Go through the following data and transcribe exactly the stretch of lines from the one holding "ATOM 211 C C" to the one holding "ATOM 251 C CA", both included.

#### Data under study ####

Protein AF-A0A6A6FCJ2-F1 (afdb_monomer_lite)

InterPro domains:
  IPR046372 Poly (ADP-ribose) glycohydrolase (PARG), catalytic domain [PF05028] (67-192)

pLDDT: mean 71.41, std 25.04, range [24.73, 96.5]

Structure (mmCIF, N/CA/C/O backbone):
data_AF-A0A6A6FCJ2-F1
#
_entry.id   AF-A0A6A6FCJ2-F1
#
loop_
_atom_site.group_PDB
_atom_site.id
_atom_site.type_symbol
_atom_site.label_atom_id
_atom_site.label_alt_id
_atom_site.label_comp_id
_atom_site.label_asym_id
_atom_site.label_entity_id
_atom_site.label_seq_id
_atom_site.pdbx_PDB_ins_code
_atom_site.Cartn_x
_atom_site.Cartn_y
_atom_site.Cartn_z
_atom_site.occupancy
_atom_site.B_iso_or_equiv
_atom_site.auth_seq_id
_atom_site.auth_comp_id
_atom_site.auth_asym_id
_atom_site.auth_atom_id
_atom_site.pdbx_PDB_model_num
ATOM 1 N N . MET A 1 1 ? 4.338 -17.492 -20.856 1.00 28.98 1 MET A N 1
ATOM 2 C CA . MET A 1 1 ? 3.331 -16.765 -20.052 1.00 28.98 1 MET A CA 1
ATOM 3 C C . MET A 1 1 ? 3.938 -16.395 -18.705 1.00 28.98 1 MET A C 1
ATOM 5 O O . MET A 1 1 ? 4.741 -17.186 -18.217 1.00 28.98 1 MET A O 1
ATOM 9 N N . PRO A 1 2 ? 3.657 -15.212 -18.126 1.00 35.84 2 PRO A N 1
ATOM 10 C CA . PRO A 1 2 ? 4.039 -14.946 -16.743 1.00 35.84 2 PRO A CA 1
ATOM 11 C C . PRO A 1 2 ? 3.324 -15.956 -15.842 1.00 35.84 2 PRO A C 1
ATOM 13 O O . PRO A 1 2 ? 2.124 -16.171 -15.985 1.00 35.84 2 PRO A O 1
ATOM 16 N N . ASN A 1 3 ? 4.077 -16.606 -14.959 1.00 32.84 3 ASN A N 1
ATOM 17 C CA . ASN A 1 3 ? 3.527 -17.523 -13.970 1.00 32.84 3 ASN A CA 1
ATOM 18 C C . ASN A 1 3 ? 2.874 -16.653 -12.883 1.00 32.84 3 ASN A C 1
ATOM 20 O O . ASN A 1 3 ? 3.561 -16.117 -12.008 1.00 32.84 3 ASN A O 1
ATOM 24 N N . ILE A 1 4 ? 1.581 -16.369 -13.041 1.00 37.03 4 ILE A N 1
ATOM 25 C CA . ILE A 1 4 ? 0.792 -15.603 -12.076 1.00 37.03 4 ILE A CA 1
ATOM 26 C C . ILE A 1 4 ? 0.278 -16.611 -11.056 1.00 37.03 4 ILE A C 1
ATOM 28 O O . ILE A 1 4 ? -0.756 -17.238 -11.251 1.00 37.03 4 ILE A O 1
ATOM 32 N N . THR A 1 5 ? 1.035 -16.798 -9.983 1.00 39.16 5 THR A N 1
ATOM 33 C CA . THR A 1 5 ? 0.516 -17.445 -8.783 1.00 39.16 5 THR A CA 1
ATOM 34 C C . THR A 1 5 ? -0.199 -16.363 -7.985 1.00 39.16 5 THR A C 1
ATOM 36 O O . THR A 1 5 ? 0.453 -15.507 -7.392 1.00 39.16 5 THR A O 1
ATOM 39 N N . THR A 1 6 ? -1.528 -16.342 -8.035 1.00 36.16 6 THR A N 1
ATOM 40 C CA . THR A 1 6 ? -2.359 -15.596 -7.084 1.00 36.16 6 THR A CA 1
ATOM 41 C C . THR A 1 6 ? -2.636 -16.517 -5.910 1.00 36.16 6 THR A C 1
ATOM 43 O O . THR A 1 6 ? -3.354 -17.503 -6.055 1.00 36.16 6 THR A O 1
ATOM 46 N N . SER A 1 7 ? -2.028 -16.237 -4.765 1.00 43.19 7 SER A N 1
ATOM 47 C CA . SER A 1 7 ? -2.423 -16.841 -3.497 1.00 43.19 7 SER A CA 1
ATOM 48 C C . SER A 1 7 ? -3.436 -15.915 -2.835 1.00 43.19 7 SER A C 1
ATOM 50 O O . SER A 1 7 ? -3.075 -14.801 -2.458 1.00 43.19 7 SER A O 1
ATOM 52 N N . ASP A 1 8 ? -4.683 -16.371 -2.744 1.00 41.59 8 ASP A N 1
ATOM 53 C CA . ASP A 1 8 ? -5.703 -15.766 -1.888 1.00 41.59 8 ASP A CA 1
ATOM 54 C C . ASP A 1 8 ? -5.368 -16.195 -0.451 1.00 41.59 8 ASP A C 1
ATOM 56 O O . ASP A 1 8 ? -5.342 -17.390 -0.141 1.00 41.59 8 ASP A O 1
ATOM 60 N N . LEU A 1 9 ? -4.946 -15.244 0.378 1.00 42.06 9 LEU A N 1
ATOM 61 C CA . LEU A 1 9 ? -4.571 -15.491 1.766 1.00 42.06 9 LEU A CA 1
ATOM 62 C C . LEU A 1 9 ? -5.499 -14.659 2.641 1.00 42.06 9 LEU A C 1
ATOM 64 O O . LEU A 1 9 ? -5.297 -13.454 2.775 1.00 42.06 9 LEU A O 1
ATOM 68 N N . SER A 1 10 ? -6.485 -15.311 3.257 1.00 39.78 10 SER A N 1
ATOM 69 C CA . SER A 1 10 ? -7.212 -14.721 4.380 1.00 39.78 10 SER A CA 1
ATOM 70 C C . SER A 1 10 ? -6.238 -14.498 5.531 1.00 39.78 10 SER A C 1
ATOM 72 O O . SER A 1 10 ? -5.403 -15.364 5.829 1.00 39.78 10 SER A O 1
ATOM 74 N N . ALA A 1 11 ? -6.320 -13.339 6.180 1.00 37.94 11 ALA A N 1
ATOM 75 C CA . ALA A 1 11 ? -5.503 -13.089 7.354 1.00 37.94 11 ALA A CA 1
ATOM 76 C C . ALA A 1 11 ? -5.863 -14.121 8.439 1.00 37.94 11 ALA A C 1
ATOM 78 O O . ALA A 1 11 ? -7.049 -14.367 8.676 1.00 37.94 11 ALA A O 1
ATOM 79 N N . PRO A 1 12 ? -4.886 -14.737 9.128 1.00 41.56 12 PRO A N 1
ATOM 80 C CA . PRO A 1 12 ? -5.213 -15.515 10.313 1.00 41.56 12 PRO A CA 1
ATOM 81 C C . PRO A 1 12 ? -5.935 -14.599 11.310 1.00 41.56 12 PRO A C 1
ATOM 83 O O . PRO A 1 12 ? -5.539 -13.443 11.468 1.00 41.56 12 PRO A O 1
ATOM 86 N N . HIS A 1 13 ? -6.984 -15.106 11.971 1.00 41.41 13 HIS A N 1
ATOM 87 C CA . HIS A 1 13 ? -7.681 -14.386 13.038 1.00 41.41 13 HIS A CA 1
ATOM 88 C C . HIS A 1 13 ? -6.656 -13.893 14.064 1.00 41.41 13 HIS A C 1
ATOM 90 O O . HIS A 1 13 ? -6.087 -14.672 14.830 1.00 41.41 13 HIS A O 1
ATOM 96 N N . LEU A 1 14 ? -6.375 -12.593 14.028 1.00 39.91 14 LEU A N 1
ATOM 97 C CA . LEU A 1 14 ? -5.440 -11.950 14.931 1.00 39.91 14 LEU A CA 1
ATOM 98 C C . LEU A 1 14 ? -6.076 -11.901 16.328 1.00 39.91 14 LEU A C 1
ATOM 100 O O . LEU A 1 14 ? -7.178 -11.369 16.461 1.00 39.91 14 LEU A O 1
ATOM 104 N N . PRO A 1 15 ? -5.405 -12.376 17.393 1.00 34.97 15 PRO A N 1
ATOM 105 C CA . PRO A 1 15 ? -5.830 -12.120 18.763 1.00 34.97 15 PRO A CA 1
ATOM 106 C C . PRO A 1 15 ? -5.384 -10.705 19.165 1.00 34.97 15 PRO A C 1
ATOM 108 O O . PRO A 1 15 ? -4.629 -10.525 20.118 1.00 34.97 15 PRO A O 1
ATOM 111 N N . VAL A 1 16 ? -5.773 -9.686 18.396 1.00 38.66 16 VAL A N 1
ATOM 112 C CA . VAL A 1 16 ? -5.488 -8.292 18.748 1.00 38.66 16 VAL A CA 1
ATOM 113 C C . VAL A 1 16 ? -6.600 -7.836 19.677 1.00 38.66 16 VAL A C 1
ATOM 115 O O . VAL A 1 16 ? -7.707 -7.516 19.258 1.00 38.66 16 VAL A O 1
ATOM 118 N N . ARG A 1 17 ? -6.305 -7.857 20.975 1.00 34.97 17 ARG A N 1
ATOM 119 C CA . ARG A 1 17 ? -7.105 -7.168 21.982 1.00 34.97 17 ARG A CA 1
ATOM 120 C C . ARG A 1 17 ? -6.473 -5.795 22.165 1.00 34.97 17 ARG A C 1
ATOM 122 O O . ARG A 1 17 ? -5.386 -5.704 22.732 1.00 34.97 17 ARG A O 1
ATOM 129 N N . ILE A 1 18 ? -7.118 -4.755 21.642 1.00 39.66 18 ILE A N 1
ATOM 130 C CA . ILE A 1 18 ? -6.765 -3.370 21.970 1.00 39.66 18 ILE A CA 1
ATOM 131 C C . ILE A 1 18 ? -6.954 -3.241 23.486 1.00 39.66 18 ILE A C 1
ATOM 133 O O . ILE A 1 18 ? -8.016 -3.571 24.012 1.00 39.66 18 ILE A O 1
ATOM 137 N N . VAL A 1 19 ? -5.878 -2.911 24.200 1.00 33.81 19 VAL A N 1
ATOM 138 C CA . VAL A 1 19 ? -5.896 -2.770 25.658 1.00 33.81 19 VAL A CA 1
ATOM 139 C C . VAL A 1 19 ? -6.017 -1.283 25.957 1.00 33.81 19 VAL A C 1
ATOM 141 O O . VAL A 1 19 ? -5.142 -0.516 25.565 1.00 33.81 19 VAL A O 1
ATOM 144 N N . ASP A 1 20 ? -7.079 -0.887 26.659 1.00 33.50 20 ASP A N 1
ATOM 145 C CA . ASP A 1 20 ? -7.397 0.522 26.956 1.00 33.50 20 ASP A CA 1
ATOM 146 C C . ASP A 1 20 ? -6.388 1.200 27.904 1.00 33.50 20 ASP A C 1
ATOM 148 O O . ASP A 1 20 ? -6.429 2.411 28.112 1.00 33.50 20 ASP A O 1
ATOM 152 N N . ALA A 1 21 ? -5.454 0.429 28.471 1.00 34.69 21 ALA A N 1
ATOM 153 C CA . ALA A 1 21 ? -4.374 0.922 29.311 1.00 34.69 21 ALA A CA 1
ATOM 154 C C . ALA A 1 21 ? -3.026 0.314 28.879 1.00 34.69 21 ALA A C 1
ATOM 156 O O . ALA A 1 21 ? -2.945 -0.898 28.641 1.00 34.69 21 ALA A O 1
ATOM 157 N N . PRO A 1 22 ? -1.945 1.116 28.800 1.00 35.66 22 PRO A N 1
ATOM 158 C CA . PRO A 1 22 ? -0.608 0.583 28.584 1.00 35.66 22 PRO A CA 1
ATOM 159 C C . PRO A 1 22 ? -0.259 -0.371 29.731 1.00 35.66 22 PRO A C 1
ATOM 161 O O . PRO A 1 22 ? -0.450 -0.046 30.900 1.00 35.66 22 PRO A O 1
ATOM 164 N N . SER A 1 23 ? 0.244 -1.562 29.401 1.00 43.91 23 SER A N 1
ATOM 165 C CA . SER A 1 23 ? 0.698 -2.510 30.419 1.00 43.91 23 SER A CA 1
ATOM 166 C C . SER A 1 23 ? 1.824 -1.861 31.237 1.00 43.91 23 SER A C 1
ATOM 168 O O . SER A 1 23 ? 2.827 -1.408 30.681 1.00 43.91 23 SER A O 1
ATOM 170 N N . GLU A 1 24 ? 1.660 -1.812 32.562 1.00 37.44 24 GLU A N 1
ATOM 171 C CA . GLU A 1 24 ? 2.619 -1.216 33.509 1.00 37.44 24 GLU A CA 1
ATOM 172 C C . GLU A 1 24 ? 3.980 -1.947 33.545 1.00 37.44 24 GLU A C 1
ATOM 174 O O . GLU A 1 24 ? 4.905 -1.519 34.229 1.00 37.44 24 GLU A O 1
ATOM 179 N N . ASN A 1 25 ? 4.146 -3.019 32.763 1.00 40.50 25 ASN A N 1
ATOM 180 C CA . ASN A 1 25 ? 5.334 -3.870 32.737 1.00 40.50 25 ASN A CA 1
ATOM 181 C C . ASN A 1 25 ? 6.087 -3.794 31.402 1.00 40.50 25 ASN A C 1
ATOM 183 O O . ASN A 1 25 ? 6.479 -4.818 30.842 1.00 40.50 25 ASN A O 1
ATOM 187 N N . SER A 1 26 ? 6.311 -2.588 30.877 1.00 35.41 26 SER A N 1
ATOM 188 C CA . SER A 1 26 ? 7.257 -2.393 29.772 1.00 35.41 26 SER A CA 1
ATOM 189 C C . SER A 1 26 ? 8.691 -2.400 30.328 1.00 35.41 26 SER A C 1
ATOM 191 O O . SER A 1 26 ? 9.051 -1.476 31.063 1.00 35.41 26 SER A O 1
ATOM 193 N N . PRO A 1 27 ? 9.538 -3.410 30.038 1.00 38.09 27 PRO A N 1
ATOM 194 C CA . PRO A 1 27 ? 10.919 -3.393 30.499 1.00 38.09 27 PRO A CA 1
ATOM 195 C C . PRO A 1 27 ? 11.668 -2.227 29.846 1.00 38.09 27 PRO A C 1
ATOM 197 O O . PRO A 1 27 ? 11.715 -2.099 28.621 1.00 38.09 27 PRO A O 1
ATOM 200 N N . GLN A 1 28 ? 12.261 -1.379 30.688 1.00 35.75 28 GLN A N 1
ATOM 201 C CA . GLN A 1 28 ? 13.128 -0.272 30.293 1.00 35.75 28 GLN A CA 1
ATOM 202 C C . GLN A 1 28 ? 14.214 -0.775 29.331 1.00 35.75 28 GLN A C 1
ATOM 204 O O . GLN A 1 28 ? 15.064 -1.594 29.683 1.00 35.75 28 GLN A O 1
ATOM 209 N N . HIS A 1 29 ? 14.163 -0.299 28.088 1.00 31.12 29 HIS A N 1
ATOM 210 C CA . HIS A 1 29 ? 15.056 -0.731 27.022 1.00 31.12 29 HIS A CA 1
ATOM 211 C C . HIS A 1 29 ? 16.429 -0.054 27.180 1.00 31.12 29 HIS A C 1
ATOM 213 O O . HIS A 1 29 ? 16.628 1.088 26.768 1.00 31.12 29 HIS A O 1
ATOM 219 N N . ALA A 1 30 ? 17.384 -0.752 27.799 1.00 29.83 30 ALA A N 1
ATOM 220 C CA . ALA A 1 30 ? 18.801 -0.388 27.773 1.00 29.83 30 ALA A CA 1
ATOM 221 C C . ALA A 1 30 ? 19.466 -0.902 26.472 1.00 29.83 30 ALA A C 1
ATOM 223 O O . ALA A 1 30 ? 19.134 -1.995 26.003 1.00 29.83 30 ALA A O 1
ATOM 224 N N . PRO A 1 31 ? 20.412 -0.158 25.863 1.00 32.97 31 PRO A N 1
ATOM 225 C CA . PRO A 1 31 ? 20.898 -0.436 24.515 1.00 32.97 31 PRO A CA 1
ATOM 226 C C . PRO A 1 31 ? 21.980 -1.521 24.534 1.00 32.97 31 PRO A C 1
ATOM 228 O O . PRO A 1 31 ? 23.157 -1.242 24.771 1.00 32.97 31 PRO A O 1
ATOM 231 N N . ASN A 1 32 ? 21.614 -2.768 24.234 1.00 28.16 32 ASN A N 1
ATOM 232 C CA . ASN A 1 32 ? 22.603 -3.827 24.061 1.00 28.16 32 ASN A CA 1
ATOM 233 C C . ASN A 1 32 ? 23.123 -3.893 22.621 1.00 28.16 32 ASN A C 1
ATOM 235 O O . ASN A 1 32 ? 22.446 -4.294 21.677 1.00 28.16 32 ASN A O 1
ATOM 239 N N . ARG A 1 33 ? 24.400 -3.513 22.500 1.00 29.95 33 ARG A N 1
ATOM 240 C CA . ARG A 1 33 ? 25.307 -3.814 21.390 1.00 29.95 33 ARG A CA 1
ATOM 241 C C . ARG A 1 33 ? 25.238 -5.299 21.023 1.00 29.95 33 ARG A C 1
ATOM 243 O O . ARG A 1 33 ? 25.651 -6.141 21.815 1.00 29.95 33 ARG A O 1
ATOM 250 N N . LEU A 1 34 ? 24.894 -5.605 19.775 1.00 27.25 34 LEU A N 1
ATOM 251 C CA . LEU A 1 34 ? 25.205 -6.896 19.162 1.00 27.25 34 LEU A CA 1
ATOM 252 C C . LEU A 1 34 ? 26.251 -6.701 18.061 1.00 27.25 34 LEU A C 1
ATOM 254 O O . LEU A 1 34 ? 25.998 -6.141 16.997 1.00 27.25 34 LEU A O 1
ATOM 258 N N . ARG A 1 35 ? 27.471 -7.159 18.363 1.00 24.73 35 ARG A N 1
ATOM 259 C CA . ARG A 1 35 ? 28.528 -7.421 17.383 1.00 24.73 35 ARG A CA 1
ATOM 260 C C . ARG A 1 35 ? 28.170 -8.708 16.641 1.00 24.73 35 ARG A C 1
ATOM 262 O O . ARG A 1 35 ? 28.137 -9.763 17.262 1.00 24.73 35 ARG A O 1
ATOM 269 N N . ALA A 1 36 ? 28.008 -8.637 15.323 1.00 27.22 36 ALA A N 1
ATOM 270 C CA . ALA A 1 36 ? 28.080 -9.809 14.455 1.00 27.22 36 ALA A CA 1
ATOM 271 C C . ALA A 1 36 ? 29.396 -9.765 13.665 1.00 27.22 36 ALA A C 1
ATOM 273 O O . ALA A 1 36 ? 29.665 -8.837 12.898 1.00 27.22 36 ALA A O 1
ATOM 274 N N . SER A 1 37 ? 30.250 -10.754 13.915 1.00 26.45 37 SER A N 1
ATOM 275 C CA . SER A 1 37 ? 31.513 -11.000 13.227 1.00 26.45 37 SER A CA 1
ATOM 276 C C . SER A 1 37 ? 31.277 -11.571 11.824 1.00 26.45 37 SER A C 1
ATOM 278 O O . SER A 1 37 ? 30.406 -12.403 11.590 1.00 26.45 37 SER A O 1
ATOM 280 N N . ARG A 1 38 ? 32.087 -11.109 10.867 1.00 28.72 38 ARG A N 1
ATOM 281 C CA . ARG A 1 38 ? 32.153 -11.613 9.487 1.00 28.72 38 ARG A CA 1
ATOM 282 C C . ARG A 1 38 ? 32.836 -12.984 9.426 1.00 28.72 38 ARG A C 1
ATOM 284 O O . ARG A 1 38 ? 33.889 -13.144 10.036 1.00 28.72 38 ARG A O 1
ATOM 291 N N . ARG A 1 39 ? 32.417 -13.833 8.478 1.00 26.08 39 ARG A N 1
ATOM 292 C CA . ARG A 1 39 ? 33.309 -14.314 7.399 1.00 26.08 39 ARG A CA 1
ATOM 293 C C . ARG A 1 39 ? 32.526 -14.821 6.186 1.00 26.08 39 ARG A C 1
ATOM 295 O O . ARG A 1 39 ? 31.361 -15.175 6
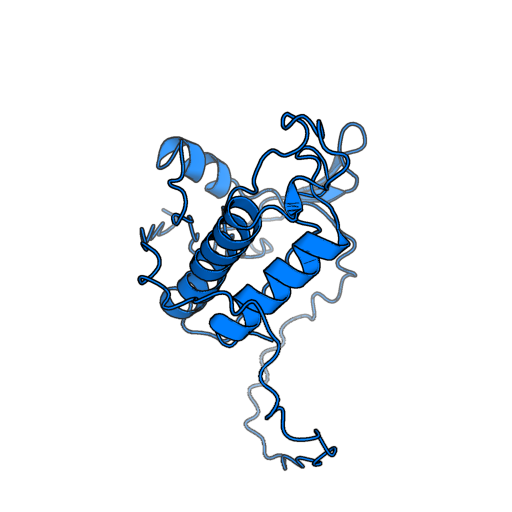.274 1.00 26.08 39 ARG A O 1
ATOM 302 N N . ALA A 1 40 ? 33.190 -14.679 5.046 1.00 32.06 40 ALA A N 1
ATOM 303 C CA
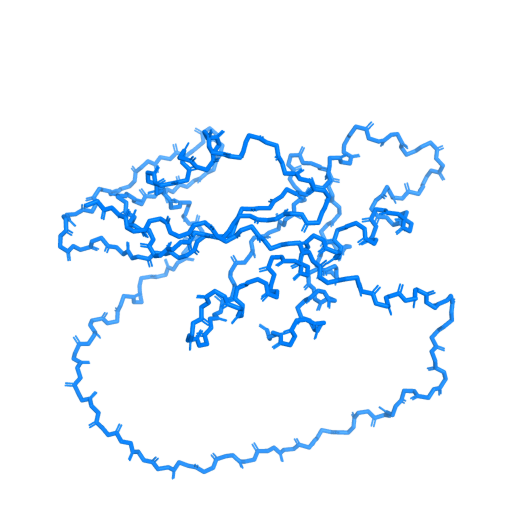 . ALA A 1 40 ? 32.645 -14.538 3.707 1.00 32.06 40 ALA A CA 1
ATOM 304 C C . ALA A 1 40 ? 32.318 -15.864 3.012 1.00 32.06 40 ALA A C 1
ATOM 306 O O . ALA A 1 40 ? 33.027 -16.848 3.198 1.00 32.06 40 ALA A O 1
ATOM 307 N N . PHE A 1 41 ? 31.380 -15.804 2.064 1.00 27.73 41 PHE A N 1
ATOM 308 C CA . PHE A 1 41 ? 31.507 -16.575 0.834 1.00 27.73 41 PHE A CA 1
ATOM 309 C C . PHE A 1 41 ? 31.394 -15.628 -0.358 1.00 27.73 41 PHE A C 1
ATOM 311 O O . PHE A 1 41 ? 30.405 -14.918 -0.540 1.00 27.73 41 PHE A O 1
ATOM 318 N N . ALA A 1 42 ? 32.483 -15.550 -1.115 1.00 32.28 42 ALA A N 1
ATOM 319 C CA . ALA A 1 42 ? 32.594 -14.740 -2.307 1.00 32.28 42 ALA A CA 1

####

**Exercise result:**
ATOM 211 C C . HIS A 1 29 ? 16.429 -0.054 27.180 1.00 31.12 29 HIS A C 1
ATOM 213 O O . HIS A 1 29 ? 16.628 1.088 26.768 1.00 31.12 29 HIS A O 1
ATOM 219 N N . ALA A 1 30 ? 17.384 -0.752 27.799 1.00 29.83 30 ALA A N 1
ATOM 220 C CA . ALA A 1 30 ? 18.801 -0.388 27.773 1.00 29.83 30 ALA A CA 1
ATOM 221 C C . ALA A 1 30 ? 19.466 -0.902 26.472 1.00 29.83 30 ALA A C 1
ATOM 223 O O . ALA A 1 30 ? 19.134 -1.995 26.003 1.00 29.83 30 ALA A O 1
ATOM 224 N N . PRO A 1 31 ? 20.412 -0.158 25.863 1.00 32.97 31 PRO A N 1
ATOM 225 C CA . PRO A 1 31 ? 20.898 -0.436 24.515 1.00 32.97 31 PRO A CA 1
ATOM 226 C C . PRO A 1 31 ? 21.980 -1.521 24.534 1.00 32.97 31 PRO A C 1
ATOM 228 O O . PRO A 1 31 ? 23.157 -1.242 24.771 1.00 32.97 31 PRO A O 1
ATOM 231 N N . ASN A 1 32 ? 21.614 -2.768 24.234 1.00 28.16 32 ASN A N 1
ATOM 232 C CA . ASN A 1 32 ? 22.603 -3.827 24.061 1.00 28.16 32 ASN A CA 1
ATOM 233 C C . ASN A 1 32 ? 23.123 -3.893 22.621 1.00 28.16 32 ASN A C 1
ATOM 235 O O . ASN A 1 32 ? 22.446 -4.294 21.677 1.00 28.16 32 ASN A O 1
ATOM 239 N N . ARG A 1 33 ? 24.400 -3.513 22.500 1.00 29.95 33 ARG A N 1
ATOM 240 C CA . ARG A 1 33 ? 25.307 -3.814 21.390 1.00 29.95 33 ARG A CA 1
ATOM 241 C C . ARG A 1 33 ? 25.238 -5.299 21.023 1.00 29.95 33 ARG A C 1
ATOM 243 O O . ARG A 1 33 ? 25.651 -6.141 21.815 1.00 29.95 33 ARG A O 1
ATOM 250 N N . LEU A 1 34 ? 24.894 -5.605 19.775 1.00 27.25 34 LEU A N 1
ATOM 251 C CA . LEU A 1 34 ? 25.205 -6.896 19.162 1.00 27.25 34 LEU A CA 1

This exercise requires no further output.